Eighty-five years later, that small sliver of the Middle East is home to nearly half the world's Jews. If that isn't a Jewish state, what is?

Yet all this is beside the point. The refusal of the Palestinian Authority to acknowledge Israel as a legitimate Jewish state isn't a denial of reality; it is a sign of their determination to change that reality. Like Arab leaders going back a century, they seek not to live in peace with the Jewish state, but in place of the Jewish state. Olmert can show up at Annapolis bearing Palestinian sovereignty on a silver platter, with half of Jerusalem thrown in for good measure. He will not walk away with peace. On the contrary: He will intensify the Arab determination to replace the world's one Jewish state with its 23rd Arab state.

The key to Arab-Israeli peace is not Palestinian statehood. It is to compel the Arab world to abandon its dream of liquidating Israel. As a matter of national self-respect, Olmert should repeat his demand that the Palestinians acknowledge Israel's Jewish identity - and make it nonnegotiable. If Israel cannot insist even on so fundamental a point of honor, it has already lost more than it knows.
It goes without saying that Jeff is right. Unfortunately, Israel's weak leadership isn't capable of insisting on anything. And Annapolis is just the next step in the 'Palestinians' phased plan to replace the Jewish state with another Arab-Muslim one.

Read it all.

1 Comments:

At 9:50 PM, Blogger Lois Koenig said...

Thanks for the hat tip, Carl.

Jeff Jacoby is the token sane voice on the Globe, but what a voice! Rather than read our old hometown paper on line, I subscribe to his columns.

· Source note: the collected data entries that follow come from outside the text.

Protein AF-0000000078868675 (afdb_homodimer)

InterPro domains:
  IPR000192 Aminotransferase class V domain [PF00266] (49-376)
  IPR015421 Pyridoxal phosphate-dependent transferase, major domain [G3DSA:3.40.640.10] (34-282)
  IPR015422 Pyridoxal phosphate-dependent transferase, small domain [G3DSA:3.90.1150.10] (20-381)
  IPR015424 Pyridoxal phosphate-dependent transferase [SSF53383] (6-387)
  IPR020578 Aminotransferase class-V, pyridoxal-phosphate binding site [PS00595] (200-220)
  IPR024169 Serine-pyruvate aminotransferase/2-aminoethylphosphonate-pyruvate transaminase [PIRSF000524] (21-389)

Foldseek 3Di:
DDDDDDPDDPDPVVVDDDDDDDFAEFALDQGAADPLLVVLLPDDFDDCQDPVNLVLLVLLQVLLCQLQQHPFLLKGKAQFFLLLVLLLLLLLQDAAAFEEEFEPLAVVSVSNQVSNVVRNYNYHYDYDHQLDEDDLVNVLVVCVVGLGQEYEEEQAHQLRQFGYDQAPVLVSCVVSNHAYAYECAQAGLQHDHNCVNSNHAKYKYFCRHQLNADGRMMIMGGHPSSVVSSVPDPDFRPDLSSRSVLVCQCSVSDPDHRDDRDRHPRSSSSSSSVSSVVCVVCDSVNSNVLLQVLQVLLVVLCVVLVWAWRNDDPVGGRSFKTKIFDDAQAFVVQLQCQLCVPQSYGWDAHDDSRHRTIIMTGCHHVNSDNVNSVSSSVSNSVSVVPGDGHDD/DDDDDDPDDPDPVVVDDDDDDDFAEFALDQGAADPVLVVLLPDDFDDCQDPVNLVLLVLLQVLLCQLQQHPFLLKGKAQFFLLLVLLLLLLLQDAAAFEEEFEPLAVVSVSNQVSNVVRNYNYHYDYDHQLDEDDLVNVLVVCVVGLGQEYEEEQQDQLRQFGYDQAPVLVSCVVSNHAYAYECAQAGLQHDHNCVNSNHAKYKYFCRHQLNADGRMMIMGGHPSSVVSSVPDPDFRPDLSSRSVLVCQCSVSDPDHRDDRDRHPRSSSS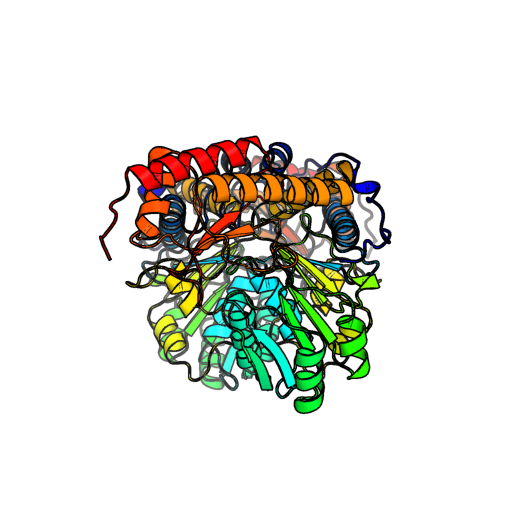SSSVSSVVCVVCDSVNSNVLLQVLQVLLVVLCVVLVWDWRNDDPVGGRSFKTKTFDDAQAFVVQLQCQLCVPQSYGWDAHDDSRHRTIIMTGCHHVNSDNVNSVSSSVSNSVSVVPGDGHDD

Solvent-accessible surface area (backbone atoms only — not comparable to full-atom values): 39188 Å² total; per-residue (Å²): 128,87,84,70,79,80,82,39,66,66,47,70,71,45,76,48,82,91,82,79,81,83,59,48,43,28,21,72,53,57,33,46,55,46,70,71,30,22,54,37,24,36,51,78,65,71,58,78,85,35,72,69,42,50,50,51,51,50,48,37,34,45,38,49,26,31,62,39,24,34,84,52,63,51,36,44,72,40,69,14,28,40,68,47,39,53,46,31,52,47,45,40,61,55,49,68,66,39,32,33,34,28,40,24,36,42,45,66,27,49,48,51,49,54,42,39,46,42,52,43,29,46,65,46,73,50,74,46,60,73,47,47,78,76,51,72,66,62,50,48,52,49,43,71,72,58,58,21,53,35,36,38,41,51,35,30,36,67,46,35,13,27,33,41,81,51,80,61,49,18,60,55,30,50,76,61,65,18,41,32,36,37,41,26,37,46,24,41,56,27,41,92,57,44,33,56,85,30,41,44,24,30,44,34,26,31,30,16,17,22,44,23,15,70,42,39,32,10,40,39,38,33,28,70,70,44,48,52,52,36,74,62,50,91,65,77,42,58,43,70,90,45,27,55,72,59,50,34,30,49,64,55,45,48,100,55,85,66,50,94,80,72,66,58,30,56,49,62,49,43,13,41,39,47,26,40,20,52,42,45,73,62,29,64,68,52,37,24,49,43,16,43,52,30,33,51,52,40,53,53,55,40,44,74,72,70,47,47,64,53,39,79,54,71,90,32,43,26,40,26,26,46,26,31,37,49,55,88,42,49,54,62,65,54,42,40,47,43,26,31,76,75,64,36,31,38,48,35,63,28,38,69,86,26,47,83,45,26,34,27,41,19,29,26,42,76,48,31,38,65,66,52,42,52,53,53,52,52,38,48,54,50,25,71,71,67,46,73,63,50,81,124,129,86,84,70,78,80,82,39,66,66,48,70,72,46,75,48,81,90,81,78,81,84,60,47,43,26,20,73,52,56,32,49,54,46,69,71,32,23,55,36,25,35,52,78,67,73,57,79,85,35,71,69,41,49,49,51,50,49,48,38,33,44,36,50,26,31,63,39,24,33,84,52,63,51,37,46,71,41,70,13,29,42,67,47,40,52,46,29,52,48,45,41,61,53,48,65,64,37,32,34,35,28,42,25,36,44,46,69,28,48,50,51,50,54,41,38,46,44,53,43,28,46,66,46,71,50,74,44,59,73,47,48,78,76,52,74,68,61,51,48,54,50,43,70,72,58,56,19,54,36,36,39,40,51,35,30,35,67,47,37,13,28,33,40,81,51,81,60,49,18,59,55,29,50,76,60,65,18,42,31,35,37,40,25,37,48,25,42,55,26,42,94,56,45,32,56,86,29,42,44,22,29,46,33,26,31,30,16,18,22,44,23,15,69,42,38,32,11,40,37,36,33,28,70,69,44,47,53,51,36,74,61,52,91,63,76,41,58,41,68,90,45,27,55,71,60,49,34,30,50,63,54,43,49,98,57,84,65,48,94,80,72,65,57,30,55,49,61,49,44,13,40,38,47,27,42,19,50,44,45,71,63,30,64,68,52,37,24,48,42,15,42,52,30,32,53,53,39,54,52,53,40,44,73,72,70,47,46,64,51,37,78,54,72,89,32,44,26,41,25,24,44,27,29,37,49,55,89,40,48,56,63,65,53,42,41,46,43,25,30,76,76,65,36,31,40,49,36,62,27,39,68,85,26,48,82,46,26,36,25,41,18,29,26,42,77,48,31,36,65,66,52,42,52,51,52,51,52,36,48,53,50,25,70,69,67,45,73,65,50,80,124

pLDDT: mean 97.26, std 5.07, range [48.84, 99.0]

Secondary structure (DSSP, 8-state):
---PPPSSPPPGGGGSPP-----EE-SSS--PPPHHHHHHHTSPP--TTSHHHHHHHHHHHHHHHHHHT---S-EEEESS-HHHHHHHHHHHH--TT-EEEEEESSHHHHHHHHHHHHTT-EEEEEE--TT----HHHHHHHHHHH--SEEEEESEETTTTEE---TTHHHHHHHTT-EEEEE-TTTTTTS---TTTTT-SEEEEETTSTT-PPSS-EEEEE-HHHHHHHHT-SS--S-STT-HHHHHHHTT-SSS---------HHHHHHHHHHHHHHHHH-HHHHHHHHHHHHHHHHHHHHHTT--BSSS-GGGB-SSEEEEEPPTT--HHHHHHHHHHHH-EE-EE--GGGTTTEEEEE--GGG-SHHHHHHHHHHHHHHHHHS-----/---PPPSSPPPGGGGSPP-----EE-SSS--PPPHHHHHHHTSPP--TTSHHHHHHHHHHHHHHHHHHT---S-EEEESS-HHHHHHHHHHHH--TT-EEEEEESSHHHHHHHHHHHHTT-EEEEEE--TT----HHHHHHHHHHH--SEEEEESEETTTTEE---TTHHHHHHHTT-EEEEE-TTTTTTS---TTTTT-SEEEEETTSTT-PPSS-EEEEE-HHHHHHHHT-SS--S-STT-HHHHHHHTT-SSS---------HHHHHHHHHHHHHHHHH-HHHHHHHHHHHHHHHHHHHHHTTPPBSSS-GGGB-SSEEEEEPPTT--HHHHHHHHHHHH-EE-EE--GGGTTTEEEEE--GGG-SHHHHHHHHHHHHHHHHHS-----

Sequence (784 aa):
MASHKLLVHPPKALLKPLSIPNRLLLGPGPSNLAPRIMAAGGLQIIGPMSKDMYQIMDEIKEGIQYVFQTRNPLTLVISGSAHCALEAALVNVLEPGDSFLVGANGIWGQRAVDIGERMGARVHPMTKDPGGHYTLQEVEEGLAQHKPVLLFLTHGESSTGVLQPLDGFGELCHRYKCLLLVDSVVSVGGTPVYMDQQGIDILYSGSQKALNAPPGTSLISFSDKAKKKMYSRKTKPFSFYLDIKWLANFWGCDDQPRMYHHTIPIISLYSLRESLALIAEQGLENSWRKHREAAAYLHGRLQALGLQLFVKDPALRLPTVTTVAVPAGYDWRDIVSYVMDHFDIEIMGGLGPSTGKVLRIGLLGYNATHENVDRVTEALRAALQHCPKKKLMASHKLLVHPPKALLKPLSIPNRLLLGPGPSNLAPRIMAAGGLQIIGPMSKDMYQIMDEIKEGIQYVFQTRNPLTLVISGSAHCALEAALVNVLEPGDSFLVGANGIWGQRAVDIGERMGARVHPMTKDPGGHYTLQEVEEGLAQHKPVLLFLTHGESSTGVLQPLDGFGELCHRYKCLLLVDSVVSVGGTPVYMDQQGIDILYSGSQKALNAPPGTSLISFSDKAKKKMYSRKTKPFSFYLDIKWLANFWGCDDQPRMYHHTIPIISLYSLRESLALIAEQGLENSWRKHREAAAYLHGRLQALGLQLFVKDPALRLPTVTTVAVPAGYDWRDIVSYVMDHFDIEIMGGLGPSTGKVLRIGLLGYNATHENVDRVTEALRAALQHCPKKKL

Structure (mmCIF, N/CA/C/O backbone):
data_AF-0000000078868675-model_v1
#
loop_
_entity.id
_entity.type
_entity.pdbx_description
1 polymer 'Alanine--glyoxylate aminotransferase'
#
loop_
_atom_site.group_PDB
_atom_site.id
_atom_site.type_symbol
_atom_site.label_atom_id
_atom_site.label_alt_id
_atom_site.label_comp_id
_atom_site.label_asym_id
_atom_site.label_entity_id
_atom_site.label_seq_id
_atom_site.pdbx_PDB_ins_code
_atom_site.Cartn_x
_atom_site.Cartn_y
_atom_site.Cartn_z
_atom_site.occupancy
_atom_site.B_iso_or_equiv
_atom_site.auth_seq_id
_atom_site.auth_comp_id
_atom_site.auth_asym_id
_atom_site.auth_atom_id
_atom_site.pdbx_PDB_model_num
ATOM 1 N N . MET A 1 1 ? -8.055 23.781 23.594 1 49.44 1 MET A N 1
ATOM 2 C CA . MET A 1 1 ? -8.734 22.516 23.375 1 49.44 1 MET A CA 1
ATOM 3 C C . MET A 1 1 ? -8.867 21.734 24.688 1 49.44 1 MET A C 1
ATOM 5 O O . MET A 1 1 ? -7.945 21.719 25.5 1 49.44 1 MET A O 1
ATOM 9 N N . ALA A 1 2 ? -10.031 21.391 25.141 1 52.03 2 ALA A N 1
ATOM 10 C CA . ALA A 1 2 ? -10.258 20.75 26.438 1 52.03 2 ALA A CA 1
ATOM 11 C C . ALA A 1 2 ? -9.414 19.484 26.578 1 52.03 2 ALA A C 1
ATOM 13 O O . ALA A 1 2 ? -9.305 18.703 25.641 1 52.03 2 ALA A O 1
ATOM 14 N N . SER A 1 3 ? -8.602 19.469 27.516 1 73.69 3 SER A N 1
ATOM 15 C CA . SER A 1 3 ? -7.82 18.281 27.859 1 73.69 3 SER A CA 1
ATOM 16 C C . SER A 1 3 ? -8.703 17.188 28.453 1 73.69 3 SER A C 1
ATOM 18 O O . SER A 1 3 ? -9.352 17.406 29.484 1 73.69 3 SER A O 1
ATOM 20 N N . HIS A 1 4 ? -9.086 16.219 27.609 1 84.25 4 HIS A N 1
ATOM 21 C CA . HIS A 1 4 ? -9.836 15.07 28.109 1 84.25 4 HIS A CA 1
ATOM 22 C C . HIS A 1 4 ? -8.914 14.039 28.75 1 84.25 4 HIS A C 1
ATOM 24 O O . HIS A 1 4 ? -7.727 13.977 28.422 1 84.25 4 HIS A O 1
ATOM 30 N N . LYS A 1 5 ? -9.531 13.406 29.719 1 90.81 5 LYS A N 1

It hurts to see the truth, but you and Jeff Jacoby have essentially nailed it.

Olmert and Condi Rice are a luxury that both countries can ill afford, and Annapolis is going to be nothing more that a staged 'conference' that we already know the results of.

The 'palestinians' do not want peace, they want Israel. And even the thought of appeasement, and the addition of even a grain of sand in Israel and Jerusalem is unthinkable. It is not Olmert's nor Rice and President Bush's to give away.